Just over one year ago, corporate AI ethics became a regular headline issue for the first time.
In December 2020, Google had fired Timnit Gebru—one of its top AI ethics researchers—and in February 2021, it would terminate her ethics team co-lead, Margaret Mitchell. Though Google disputes their version of events, the terminations helped push some of the field’s formerly niche debates to the forefront of the tech world.
Big picture: Every algorithm, whether it’s dictating the contents of a social media feed or deciding if someone can secure a loan, could have real-world impacts and the potential to harm as much as it might help.
- Policymakers, tech companies, and researchers are all grappling with how best to address that fact, which has become impossible to ignore.
- And that is, in a nutshell, the field of AI ethics.
To get a sense of how the field will evolve this year, we checked in with seven AI ethics leaders about the opportunities and challenges facing the field this year.

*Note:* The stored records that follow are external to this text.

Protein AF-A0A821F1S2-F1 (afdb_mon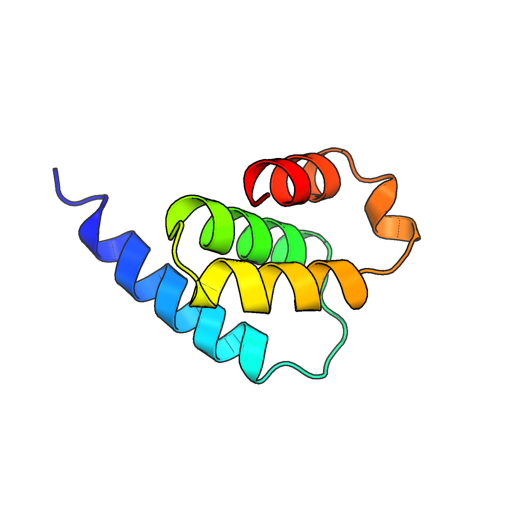omer_lite)

Organism: NCBI:txid392030

Structure (mmCIF, N/CA/C/O backbone):
data_AF-A0A821F1S2-F1
#
_entry.id   AF-A0A821F1S2-F1
#
loop_
_atom_site.group_PDB
_atom_site.id
_atom_site.type_symbol
_atom_site.label_atom_id
_atom_site.label_alt_id
_atom_site.label_comp_id
_atom_site.label_asym_id
_atom_site.label_entity_id
_atom_site.label_seq_id
_atom_site.pdbx_PDB_ins_code
_atom_site.Cartn_x
_atom_site.Cartn_y
_atom_site.Cartn_z
_atom_site.occupancy
_atom_site.B_iso_or_equiv
_atom_site.auth_seq_id
_atom_site.auth_comp_id
_atom_site.auth_asym_id
_atom_site.auth_atom_id
_atom_site.pdbx_PDB_model_num
ATOM 1 N N . MET A 1 1 ? -2.246 24.399 6.259 1.00 43.44 1 MET A N 1
ATOM 2 C CA . MET A 1 1 ? -3.119 23.317 6.773 1.00 43.44 1 MET A CA 1
ATOM 3 C C . MET A 1 1 ? -4.200 22.890 5.760 1.00 43.44 1 MET A C 1
ATOM 5 O O . MET A 1 1 ? -5.355 22.754 6.119 1.00 43.44 1 MET A O 1
ATOM 9 N N . VAL A 1 2 ? -3.833 22.605 4.499 1.00 38.69 2 VAL A N 1
ATOM 10 C CA . VAL A 1 2 ? -4.732 21.976 3.486 1.00 38.69 2 VAL A CA 1
ATOM 11 C C . VAL A 1 2 ? -3.995 20.870 2.699 1.00 38.69 2 VAL A C 1
ATOM 13 O O . VAL A 1 2 ? -4.483 20.349 1.712 1.00 38.69 2 VAL A O 1
ATOM 16 N N . LYS A 1 3 ? -2.796 20.456 3.140 1.00 36.47 3 LYS A N 1
ATOM 17 C CA . LYS A 1 3 ? -2.061 19.343 2.506 1.00 36.47 3 LYS A CA 1
ATOM 18 C C . LYS A 1 3 ? -2.432 17.960 3.065 1.00 36.47 3 LYS A C 1
ATOM 20 O O . LYS A 1 3 ? -2.069 16.963 2.462 1.00 36.47 3 LYS A O 1
ATOM 25 N N . GLY A 1 4 ? -3.165 17.901 4.182 1.00 43.62 4 GLY A N 1
ATOM 26 C CA . GLY A 1 4 ? -3.583 16.639 4.811 1.00 43.62 4 GLY A CA 1
ATOM 27 C C . GLY A 1 4 ? -4.878 16.045 4.245 1.00 43.62 4 GLY A C 1
ATOM 28 O O . GLY A 1 4 ? -4.996 14.832 4.156 1.00 43.62 4 GLY A O 1
ATOM 29 N N . TYR A 1 5 ? -5.827 16.880 3.805 1.00 37.84 5 TYR A N 1
ATOM 30 C CA . TYR A 1 5 ? -7.126 16.402 3.304 1.00 37.84 5 TYR A CA 1
ATOM 31 C C . TYR A 1 5 ? -7.069 15.895 1.857 1.00 37.84 5 TYR A C 1
ATOM 33 O O . TYR A 1 5 ? -7.683 14.883 1.544 1.00 37.84 5 TYR A O 1
ATOM 41 N N . VAL A 1 6 ? -6.269 16.536 0.996 1.00 43.03 6 VAL A N 1
ATOM 42 C CA . VAL A 1 6 ? -6.118 16.120 -0.413 1.00 43.03 6 VAL A CA 1
ATOM 43 C C . VAL A 1 6 ? -5.350 14.797 -0.538 1.00 43.03 6 VAL A C 1
ATOM 45 O O . VAL A 1 6 ? -5.610 14.018 -1.446 1.00 43.03 6 VAL A O 1
ATOM 48 N N . ALA A 1 7 ? -4.439 14.500 0.393 1.00 53.03 7 ALA A N 1
ATOM 49 C CA . ALA A 1 7 ? -3.670 13.259 0.363 1.00 53.03 7 ALA A CA 1
ATOM 50 C C . ALA A 1 7 ? -4.492 12.046 0.846 1.00 53.03 7 ALA A C 1
ATOM 52 O O . ALA A 1 7 ? -4.407 10.987 0.237 1.00 53.03 7 ALA A O 1
ATOM 53 N N . ASN A 1 8 ? -5.343 12.199 1.870 1.00 57.88 8 ASN A N 1
ATOM 54 C CA . ASN A 1 8 ? -6.154 11.093 2.405 1.00 57.88 8 ASN A CA 1
ATOM 55 C C . ASN A 1 8 ? -7.160 10.527 1.393 1.00 57.88 8 ASN A C 1
ATOM 57 O O . ASN A 1 8 ? -7.268 9.309 1.269 1.00 57.88 8 ASN A O 1
ATOM 61 N N . GLU A 1 9 ? -7.843 11.378 0.620 1.00 62.06 9 GLU A N 1
ATOM 62 C CA . GLU A 1 9 ? -8.728 10.895 -0.452 1.00 62.06 9 GLU A CA 1
ATOM 63 C C . GLU A 1 9 ? -7.952 10.183 -1.567 1.00 62.06 9 GLU A C 1
ATOM 65 O O . GLU A 1 9 ? -8.473 9.264 -2.198 1.00 62.06 9 GLU A O 1
ATOM 70 N N . MET A 1 10 ? -6.704 10.590 -1.816 1.00 67.62 10 MET A N 1
ATOM 71 C CA . MET A 1 10 ? -5.837 9.923 -2.786 1.00 67.62 10 MET A CA 1
ATOM 72 C C . MET A 1 10 ? -5.314 8.587 -2.261 1.00 67.62 10 MET A C 1
ATOM 74 O O . MET A 1 10 ? -5.237 7.640 -3.036 1.00 67.62 10 MET A O 1
ATOM 78 N N . PHE A 1 11 ? -4.997 8.479 -0.969 1.00 72.44 11 PHE A N 1
ATOM 79 C CA . PHE A 1 11 ? -4.532 7.230 -0.369 1.00 72.44 11 PHE A CA 1
ATOM 80 C C . PHE A 1 11 ? -5.644 6.182 -0.292 1.00 72.44 11 PHE A C 1
ATOM 82 O O . PHE A 1 11 ? -5.397 5.037 -0.651 1.00 72.44 11 PHE A O 1
ATOM 89 N N . GLU A 1 12 ? -6.873 6.554 0.081 1.00 75.75 12 GLU A N 1
ATOM 90 C CA . GLU A 1 12 ? -8.013 5.619 0.049 1.00 75.75 12 GLU A CA 1
ATOM 91 C C . GLU A 1 12 ? -8.323 5.153 -1.384 1.00 75.75 12 GLU A C 1
ATOM 93 O O . GLU A 1 12 ? -8.503 3.961 -1.623 1.00 75.75 12 GLU A O 1
ATOM 98 N N . LYS A 1 13 ? -8.278 6.052 -2.378 1.00 76.06 13 LYS A N 1
ATOM 99 C CA . LYS A 1 13 ? -8.412 5.654 -3.793 1.00 76.06 13 LYS A CA 1
ATOM 100 C C . LYS A 1 13 ? -7.251 4.783 -4.270 1.00 76.06 13 LYS A C 1
ATOM 102 O O . LYS A 1 13 ? -7.454 3.894 -5.092 1.00 76.06 13 LYS A O 1
ATOM 107 N N . ALA A 1 14 ? -6.040 5.026 -3.774 1.00 74.12 14 ALA A N 1
ATOM 108 C CA . ALA A 1 14 ? -4.898 4.172 -4.063 1.00 74.12 14 ALA A CA 1
ATOM 109 C C . ALA A 1 14 ? -5.124 2.770 -3.483 1.00 74.12 14 ALA A C 1
ATOM 111 O O . ALA A 1 14 ? -4.932 1.795 -4.199 1.00 74.12 14 ALA A O 1
ATOM 112 N N . LEU A 1 15 ? -5.620 2.653 -2.246 1.00 77.50 15 LEU A N 1
ATOM 113 C CA . LEU A 1 15 ? -6.014 1.369 -1.658 1.00 77.50 15 LEU A CA 1
ATOM 114 C C . LEU A 1 15 ? -7.079 0.647 -2.495 1.00 77.50 15 LEU A C 1
ATOM 116 O O . LEU A 1 15 ? -6.934 -0.549 -2.745 1.00 77.50 15 LEU A O 1
ATOM 120 N N . ASP A 1 16 ? -8.098 1.361 -2.985 1.00 81.88 16 ASP A N 1
ATOM 121 C CA . ASP A 1 16 ? -9.117 0.790 -3.880 1.00 81.88 16 ASP A CA 1
ATOM 122 C C . ASP A 1 16 ? -8.510 0.232 -5.179 1.00 81.88 16 ASP A C 1
ATOM 124 O O . ASP A 1 16 ? -8.988 -0.773 -5.712 1.00 81.88 16 ASP A O 1
ATOM 128 N N . LEU A 1 17 ? -7.474 0.890 -5.713 1.00 77.56 17 LEU A N 1
ATOM 129 C CA . LEU A 1 17 ? -6.734 0.424 -6.886 1.00 77.56 17 LEU A CA 1
ATOM 130 C C . LEU A 1 17 ? -5.880 -0.801 -6.540 1.00 77.56 17 LEU A C 1
ATOM 132 O O . LEU A 1 17 ? -5.955 -1.800 -7.251 1.00 77.56 17 LEU A O 1
ATOM 136 N N . PHE A 1 18 ? -5.142 -0.774 -5.427 1.00 79.94 18 PHE A N 1
ATOM 137 C CA . PHE A 1 18 ? -4.326 -1.903 -4.965 1.00 79.94 18 PHE A CA 1
ATOM 138 C C . PHE A 1 18 ? -5.153 -3.155 -4.655 1.00 79.94 18 PHE A C 1
ATOM 140 O O . PHE A 1 18 ? -4.674 -4.267 -4.863 1.00 79.94 18 PHE A O 1
ATOM 147 N N . GLU A 1 19 ? -6.401 -3.009 -4.203 1.00 77.38 19 GLU A N 1
ATOM 148 C CA . GLU A 1 19 ? -7.313 -4.145 -4.015 1.00 77.38 19 GLU A CA 1
ATOM 149 C C . GLU A 1 19 ? -7.743 -4.805 -5.329 1.00 77.38 19 GLU A C 1
ATOM 151 O O . GLU A 1 19 ? -8.061 -5.995 -5.332 1.00 77.38 19 GLU A O 1
ATOM 156 N N . LYS A 1 20 ? -7.770 -4.048 -6.430 1.00 77.94 20 LYS A N 1
ATOM 157 C CA . LYS A 1 20 ? -8.246 -4.508 -7.745 1.00 77.94 20 LYS A CA 1
ATOM 158 C C . LYS A 1 20 ? -7.120 -4.894 -8.697 1.00 77.94 20 LYS A C 1
ATOM 160 O O . LYS A 1 20 ? -7.383 -5.481 -9.743 1.00 77.94 20 LYS A O 1
ATOM 165 N N . VAL A 1 21 ? -5.885 -4.542 -8.362 1.00 71.31 21 VAL A N 1
ATOM 166 C CA . VAL A 1 21 ? -4.716 -4.854 -9.171 1.00 71.31 21 VAL A CA 1
ATOM 167 C C . VAL A 1 21 ? -4.341 -6.328 -9.008 1.00 71.31 21 VAL A C 1
ATOM 169 O O . VAL A 1 21 ? -3.979 -6.798 -7.927 1.00 71.31 21 VAL A O 1
ATOM 172 N N . ASP A 1 22 ? -4.396 -7.045 -10.129 1.00 66.38 22 ASP A N 1
ATOM 173 C CA . ASP A 1 22 ? -3.872 -8.409 -10.267 1.00 66.38 22 ASP A CA 1
ATOM 174 C C . ASP A 1 22 ? -2.677 -8.492 -11.232 1.00 66.38 22 ASP A C 1
ATOM 176 O O . ASP A 1 22 ? -2.243 -9.568 -11.625 1.00 66.38 22 ASP A O 1
ATOM 180 N N . ILE A 1 23 ? -2.144 -7.329 -11.608 1.00 68.81 23 ILE A N 1
ATOM 181 C CA . ILE A 1 23 ? -0.944 -7.173 -12.433 1.00 68.81 23 ILE A CA 1
ATOM 182 C C . ILE A 1 23 ? 0.295 -6.984 -11.554 1.00 68.81 23 ILE A C 1
ATOM 184 O O . ILE A 1 23 ? 0.194 -6.501 -10.423 1.00 68.81 23 ILE A O 1
ATOM 188 N N . GLU A 1 24 ? 1.462 -7.356 -12.084 1.00 71.94 24 GLU A N 1
ATOM 189 C CA . GLU A 1 24 ? 2.741 -7.034 -11.454 1.00 71.94 24 GLU A CA 1
ATOM 190 C C . GLU A 1 24 ? 2.892 -5.517 -11.324 1.00 71.94 24 GLU A C 1
ATOM 192 O O . GLU A 1 24 ? 2.701 -4.762 -12.278 1.00 71.94 24 GLU A O 1
ATOM 197 N N . LEU A 1 25 ? 3.207 -5.091 -10.106 1.00 80.94 2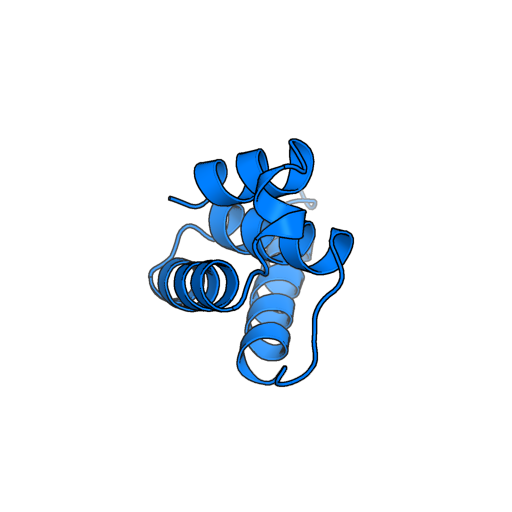5 LEU A N 1
ATOM 198 C CA . LEU A 1 25 ? 3.488 -3.707 -9.769 1.00 80.94 25 LEU A CA 1
ATOM 199 C C . LEU A 1 25 ? 4.983 -3.443 -9.911 1.00 80.94 25 LEU A C 1
ATOM 201 O O . LEU A 1 25 ? 5.797 -4.311 -9.591 1.00 80.94 25 LEU A O 1
ATOM 205 N N . ASP A 1 26 ? 5.327 -2.237 -10.349 1.00 82.94 26 ASP A N 1
ATOM 206 C CA . ASP A 1 26 ? 6.706 -1.765 -10.326 1.00 82.94 26 ASP A CA 1
ATOM 207 C C . ASP A 1 26 ? 7.141 -1.340 -8.908 1.00 82.94 26 ASP A C 1
ATOM 209 O O . ASP A 1 26 ? 6.345 -1.229 -7.966 1.00 82.94 26 ASP A O 1
ATOM 213 N N . ASP A 1 27 ? 8.443 -1.120 -8.762 1.00 81.94 27 ASP A N 1
ATOM 214 C CA . ASP A 1 27 ? 9.113 -0.642 -7.551 1.00 81.94 27 ASP A CA 1
ATOM 215 C C . ASP A 1 27 ? 8.481 0.634 -6.978 1.00 81.94 27 ASP A C 1
ATOM 217 O O . ASP A 1 27 ? 8.222 0.751 -5.770 1.00 81.94 27 ASP A O 1
ATOM 221 N N . VAL A 1 28 ? 8.192 1.592 -7.856 1.00 82.81 28 VAL A N 1
ATOM 222 C CA . VAL A 1 28 ? 7.587 2.875 -7.494 1.00 82.81 28 VAL A CA 1
ATOM 223 C C . VAL A 1 28 ? 6.183 2.665 -6.933 1.00 82.81 28 VAL A C 1
ATOM 225 O O . VAL A 1 28 ? 5.821 3.257 -5.913 1.00 82.81 28 VAL A O 1
ATOM 228 N N . THR A 1 29 ? 5.392 1.791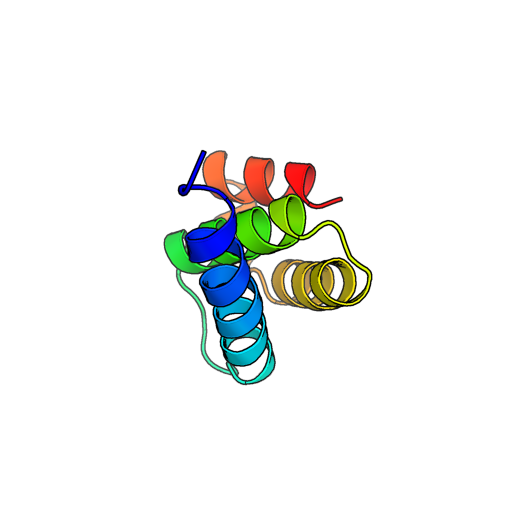 -7.547 1.00 84.25 29 THR A N 1
ATOM 229 C CA . THR A 1 29 ? 4.014 1.526 -7.143 1.00 84.25 29 THR A CA 1
ATOM 230 C C . THR A 1 29 ? 3.955 0.784 -5.809 1.00 84.25 29 THR A C 1
ATOM 232 O O . THR A 1 29 ? 3.129 1.139 -4.96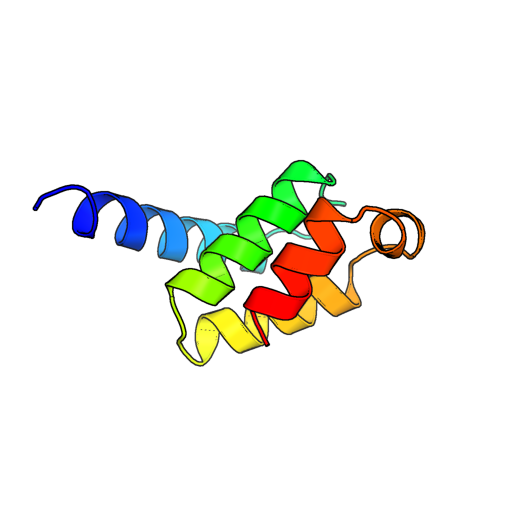3 1.00 84.25 29 THR A O 1
ATOM 235 N N . TYR A 1 30 ? 4.871 -0.158 -5.550 1.00 85.75 30 TYR A N 1
ATOM 236 C CA . TYR A 1 30 ? 5.027 -0.756 -4.218 1.00 85.75 30 TYR A CA 1
ATOM 237 C C . TYR A 1 30 ? 5.365 0.295 -3.157 1.00 85.75 30 TYR A C 1
ATOM 239 O O . TYR A 1 30 ? 4.705 0.359 -2.119 1.00 85.75 30 TYR A O 1
ATOM 247 N N . THR A 1 31 ? 6.330 1.171 -3.439 1.00 85.38 31 THR A N 1
ATOM 248 C CA . THR A 1 31 ? 6.732 2.254 -2.528 1.00 85.38 31 THR A CA 1
ATOM 249 C C . THR A 1 31 ? 5.562 3.186 -2.202 1.00 85.38 31 THR A C 1
ATOM 251 O O . THR A 1 31 ? 5.326 3.525 -1.040 1.00 85.38 31 THR A O 1
ATOM 254 N N . ILE A 1 32 ? 4.790 3.592 -3.214 1.00 84.31 32 ILE A N 1
ATOM 255 C CA . ILE A 1 32 ? 3.601 4.435 -3.031 1.00 84.31 32 ILE A CA 1
ATOM 256 C C . ILE A 1 32 ? 2.546 3.700 -2.200 1.00 84.31 32 ILE A C 1
ATOM 258 O O . ILE A 1 32 ? 1.965 4.303 -1.298 1.00 84.31 32 ILE A O 1
ATOM 262 N N . GLY A 1 33 ? 2.318 2.411 -2.467 1.00 84.88 33 GLY A N 1
ATOM 263 C CA . GLY A 1 33 ? 1.356 1.592 -1.733 1.00 84.88 33 GLY A CA 1
ATOM 264 C C . GLY A 1 33 ? 1.704 1.452 -0.259 1.00 84.88 33 GLY A C 1
ATOM 265 O O . GLY A 1 33 ? 0.856 1.704 0.596 1.00 84.88 33 GLY A O 1
ATOM 266 N N . PHE A 1 34 ? 2.959 1.140 0.054 1.00 87.50 34 PHE A N 1
ATOM 267 C CA . PHE A 1 34 ? 3.417 1.037 1.436 1.00 87.50 34 PHE A CA 1
ATOM 268 C C . PHE A 1 34 ? 3.364 2.382 2.165 1.00 87.50 34 PHE A C 1
ATOM 270 O O . PHE A 1 34 ? 2.824 2.453 3.269 1.00 87.50 34 PHE A O 1
ATOM 277 N N . ASN A 1 35 ? 3.795 3.471 1.523 1.00 85.56 35 ASN A N 1
ATOM 278 C CA . ASN A 1 35 ? 3.689 4.811 2.103 1.00 85.56 35 ASN A CA 1
ATOM 279 C C . ASN A 1 35 ? 2.232 5.226 2.347 1.00 85.56 35 ASN A C 1
ATOM 281 O O . ASN A 1 35 ? 1.925 5.797 3.391 1.00 85.56 35 ASN A O 1
ATOM 285 N N . ALA A 1 36 ? 1.321 4.929 1.417 1.00 84.62 36 ALA A N 1
ATOM 286 C CA . ALA A 1 36 ? -0.107 5.171 1.606 1.00 84.62 36 ALA A CA 1
ATOM 287 C C . ALA A 1 36 ? -0.640 4.389 2.814 1.00 84.62 36 ALA A C 1
ATOM 289 O O . ALA A 1 36 ? -1.362 4.948 3.641 1.00 84.62 36 ALA A O 1
ATOM 290 N N . CYS A 1 37 ? -0.233 3.124 2.955 1.00 86.94 37 CYS A N 1
ATOM 291 C CA . CYS A 1 37 ? -0.640 2.295 4.080 1.00 86.94 37 CYS A CA 1
ATOM 292 C C . CYS A 1 37 ? -0.112 2.839 5.420 1.00 86.94 37 CYS A C 1
ATOM 294 O O . CYS A 1 37 ? -0.886 2.969 6.369 1.00 86.94 37 CYS A O 1
ATOM 296 N N . ALA A 1 38 ? 1.162 3.244 5.471 1.00 86.56 38 ALA A N 1
ATOM 297 C CA . ALA A 1 38 ? 1.783 3.868 6.639 1.00 86.56 38 ALA A CA 1
ATOM 298 C C . ALA A 1 38 ? 1.094 5.187 7.037 1.00 86.56 38 ALA A C 1
ATOM 300 O O . ALA A 1 38 ? 0.899 5.475 8.216 1.00 86.56 38 ALA A O 1
ATOM 301 N N . LYS A 1 39 ? 0.685 6.003 6.053 1.00 85.19 39 LYS A N 1
ATOM 302 C CA . LYS A 1 39 ? -0.008 7.279 6.303 1.00 85.19 39 LYS A CA 1
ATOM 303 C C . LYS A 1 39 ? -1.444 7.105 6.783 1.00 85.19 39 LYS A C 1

The question we posed: “What’s the single biggest advancement you foresee in the AI ethics field this year? Conversely, what’s the most significant challenge?”
Click here to read the full piece—we’ve included one answer below.
Deborah Raji, fellow at Mozilla:
I think for a long time, policymakers have sort of relied on narratives from corporations, research papers, and the media, and projected an image—a very idealistic image—of how well AI systems are working. But as they make their way into real-world systems and get deployed, we’re increasingly aware of the fact that these systems fail in really significant ways, and that those failures can actually result in a lot of real harm to those that are impacted.
Specifically, there’s been a lot of discussion on accountability for moderation systems, but we’re going to hear a conversation about the need for auditing and accountability more broadly. And specifically auditing from independent third-party actors—not just regulators, consultants, and internal teams, but actually getting some level of external scrutiny to assess the systems and challenge the narratives being told by the companies building them.
In terms of the actual obstacles to seeing that happen, I think that there’s a lot of incongruencies in terms of how auditors and algorithmic auditors currently work.
It’s all these different actors that want to hold these systems accountable, but are currently working in isolation from each other and not very well coordinated. You have internal auditors within companies, consultancies, [and] startups that are coming up with tools. Journalists, law firms, civil society—there’s just so many different institutions and stakeholders that identify as algorithmic auditors that I think there will need to be a lot more cohesion.